Once you find the line containing "ATOM 13 O O" in the data below, copy it and each following line exactly, up to and including the line containing "ATOM 24 C CA", and nothing else.
::::
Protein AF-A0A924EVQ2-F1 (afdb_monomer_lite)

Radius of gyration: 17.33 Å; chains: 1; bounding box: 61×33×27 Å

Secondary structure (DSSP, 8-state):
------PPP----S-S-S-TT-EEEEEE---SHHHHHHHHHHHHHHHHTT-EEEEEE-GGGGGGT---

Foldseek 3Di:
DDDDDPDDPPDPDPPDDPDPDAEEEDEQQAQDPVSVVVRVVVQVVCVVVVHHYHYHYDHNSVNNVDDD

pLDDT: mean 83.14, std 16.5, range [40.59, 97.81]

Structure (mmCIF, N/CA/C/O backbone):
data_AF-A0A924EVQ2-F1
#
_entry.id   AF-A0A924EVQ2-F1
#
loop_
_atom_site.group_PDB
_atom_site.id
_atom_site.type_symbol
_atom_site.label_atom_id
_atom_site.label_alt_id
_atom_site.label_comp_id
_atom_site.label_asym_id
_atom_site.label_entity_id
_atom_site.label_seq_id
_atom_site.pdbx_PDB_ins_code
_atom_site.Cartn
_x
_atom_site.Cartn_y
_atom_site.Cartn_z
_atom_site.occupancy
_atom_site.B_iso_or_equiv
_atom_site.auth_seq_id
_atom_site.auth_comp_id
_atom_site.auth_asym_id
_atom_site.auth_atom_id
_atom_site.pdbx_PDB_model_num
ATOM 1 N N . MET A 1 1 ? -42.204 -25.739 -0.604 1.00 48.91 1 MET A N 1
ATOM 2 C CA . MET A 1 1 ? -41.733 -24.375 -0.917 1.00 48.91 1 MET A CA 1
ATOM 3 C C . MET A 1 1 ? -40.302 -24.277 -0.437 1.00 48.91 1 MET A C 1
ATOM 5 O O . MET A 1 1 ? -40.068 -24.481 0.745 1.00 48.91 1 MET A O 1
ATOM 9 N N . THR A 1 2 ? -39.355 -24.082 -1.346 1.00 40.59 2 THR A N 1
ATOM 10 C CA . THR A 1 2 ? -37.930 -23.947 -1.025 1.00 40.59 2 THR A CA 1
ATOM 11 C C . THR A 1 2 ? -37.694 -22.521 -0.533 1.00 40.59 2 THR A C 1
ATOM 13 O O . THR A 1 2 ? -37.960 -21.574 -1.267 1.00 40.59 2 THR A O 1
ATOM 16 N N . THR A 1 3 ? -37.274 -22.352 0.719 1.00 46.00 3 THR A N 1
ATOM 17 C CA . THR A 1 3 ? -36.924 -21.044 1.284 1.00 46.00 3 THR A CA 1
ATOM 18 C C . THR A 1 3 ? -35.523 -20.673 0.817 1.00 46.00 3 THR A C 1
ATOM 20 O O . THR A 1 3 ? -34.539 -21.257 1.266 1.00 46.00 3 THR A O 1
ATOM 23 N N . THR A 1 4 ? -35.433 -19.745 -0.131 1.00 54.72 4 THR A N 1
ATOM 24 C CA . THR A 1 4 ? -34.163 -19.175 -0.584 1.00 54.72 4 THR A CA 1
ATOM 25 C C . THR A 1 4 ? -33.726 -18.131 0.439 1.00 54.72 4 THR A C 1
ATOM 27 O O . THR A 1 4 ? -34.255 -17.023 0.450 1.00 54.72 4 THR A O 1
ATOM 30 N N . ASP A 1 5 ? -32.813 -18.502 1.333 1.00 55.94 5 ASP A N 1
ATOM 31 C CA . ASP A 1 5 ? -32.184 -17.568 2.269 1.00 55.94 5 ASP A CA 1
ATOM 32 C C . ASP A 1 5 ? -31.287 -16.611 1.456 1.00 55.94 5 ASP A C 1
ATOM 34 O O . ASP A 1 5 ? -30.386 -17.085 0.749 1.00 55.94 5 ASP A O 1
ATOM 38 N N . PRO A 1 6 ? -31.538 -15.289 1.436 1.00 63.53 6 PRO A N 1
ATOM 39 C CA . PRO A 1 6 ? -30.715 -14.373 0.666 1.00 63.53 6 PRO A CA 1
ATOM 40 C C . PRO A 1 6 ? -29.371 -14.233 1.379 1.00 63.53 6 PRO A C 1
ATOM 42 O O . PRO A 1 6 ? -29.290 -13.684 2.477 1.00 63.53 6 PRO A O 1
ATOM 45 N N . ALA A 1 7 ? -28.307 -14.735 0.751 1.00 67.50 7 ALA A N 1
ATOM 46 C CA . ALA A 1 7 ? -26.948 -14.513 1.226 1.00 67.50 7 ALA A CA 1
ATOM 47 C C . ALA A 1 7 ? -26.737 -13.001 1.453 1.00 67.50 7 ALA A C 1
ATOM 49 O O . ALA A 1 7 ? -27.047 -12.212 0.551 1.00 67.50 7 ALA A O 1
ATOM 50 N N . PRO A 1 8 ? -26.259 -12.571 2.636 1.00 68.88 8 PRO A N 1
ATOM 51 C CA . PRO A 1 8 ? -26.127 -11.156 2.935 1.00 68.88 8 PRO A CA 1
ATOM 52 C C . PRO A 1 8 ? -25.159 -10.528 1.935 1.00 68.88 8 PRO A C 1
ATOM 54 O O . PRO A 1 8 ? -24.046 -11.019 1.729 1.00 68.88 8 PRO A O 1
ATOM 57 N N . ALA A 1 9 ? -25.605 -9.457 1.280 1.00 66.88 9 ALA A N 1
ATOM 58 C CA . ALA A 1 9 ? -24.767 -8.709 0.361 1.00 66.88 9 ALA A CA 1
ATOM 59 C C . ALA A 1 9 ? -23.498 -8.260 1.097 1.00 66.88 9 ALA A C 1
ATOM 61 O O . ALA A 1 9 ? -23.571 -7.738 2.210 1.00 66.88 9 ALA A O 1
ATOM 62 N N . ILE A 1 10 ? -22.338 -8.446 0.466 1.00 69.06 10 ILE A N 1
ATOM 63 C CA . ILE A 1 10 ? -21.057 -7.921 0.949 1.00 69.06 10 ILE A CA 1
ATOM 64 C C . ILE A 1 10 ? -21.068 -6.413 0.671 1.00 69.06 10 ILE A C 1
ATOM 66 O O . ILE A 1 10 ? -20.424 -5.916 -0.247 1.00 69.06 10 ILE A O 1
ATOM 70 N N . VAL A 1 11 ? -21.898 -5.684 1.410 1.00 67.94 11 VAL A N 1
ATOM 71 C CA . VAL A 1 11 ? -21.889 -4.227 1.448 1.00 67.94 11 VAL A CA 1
::::
ANSWER FOR THE TASK –
ATOM 13 O O . THR A 1 2 ? -37.960 -21.574 -1.267 1.00 40.59 2 THR A O 1
ATOM 16 N N . THR A 1 3 ? -37.274 -22.352 0.719 1.00 46.00 3 THR A N 1
ATOM 17 C CA . THR A 1 3 ? -36.924 -21.044 1.284 1.00 46.00 3 THR A CA 1
ATOM 18 C C . THR A 1 3 ? -35.523 -20.673 0.817 1.00 46.00 3 THR A C 1
ATOM 20 O O . THR A 1 3 ? -34.539 -21.257 1.266 1.00 46.00 3 THR A O 1
ATOM 23 N N . THR A 1 4 ? -35.433 -19.745 -0.131 1.00 54.72 4 THR A N 1
ATOM 24 C CA . THR A 1 4 ? -34.163 -19.175 -0.584 1.00 54.72 4 THR A CA 1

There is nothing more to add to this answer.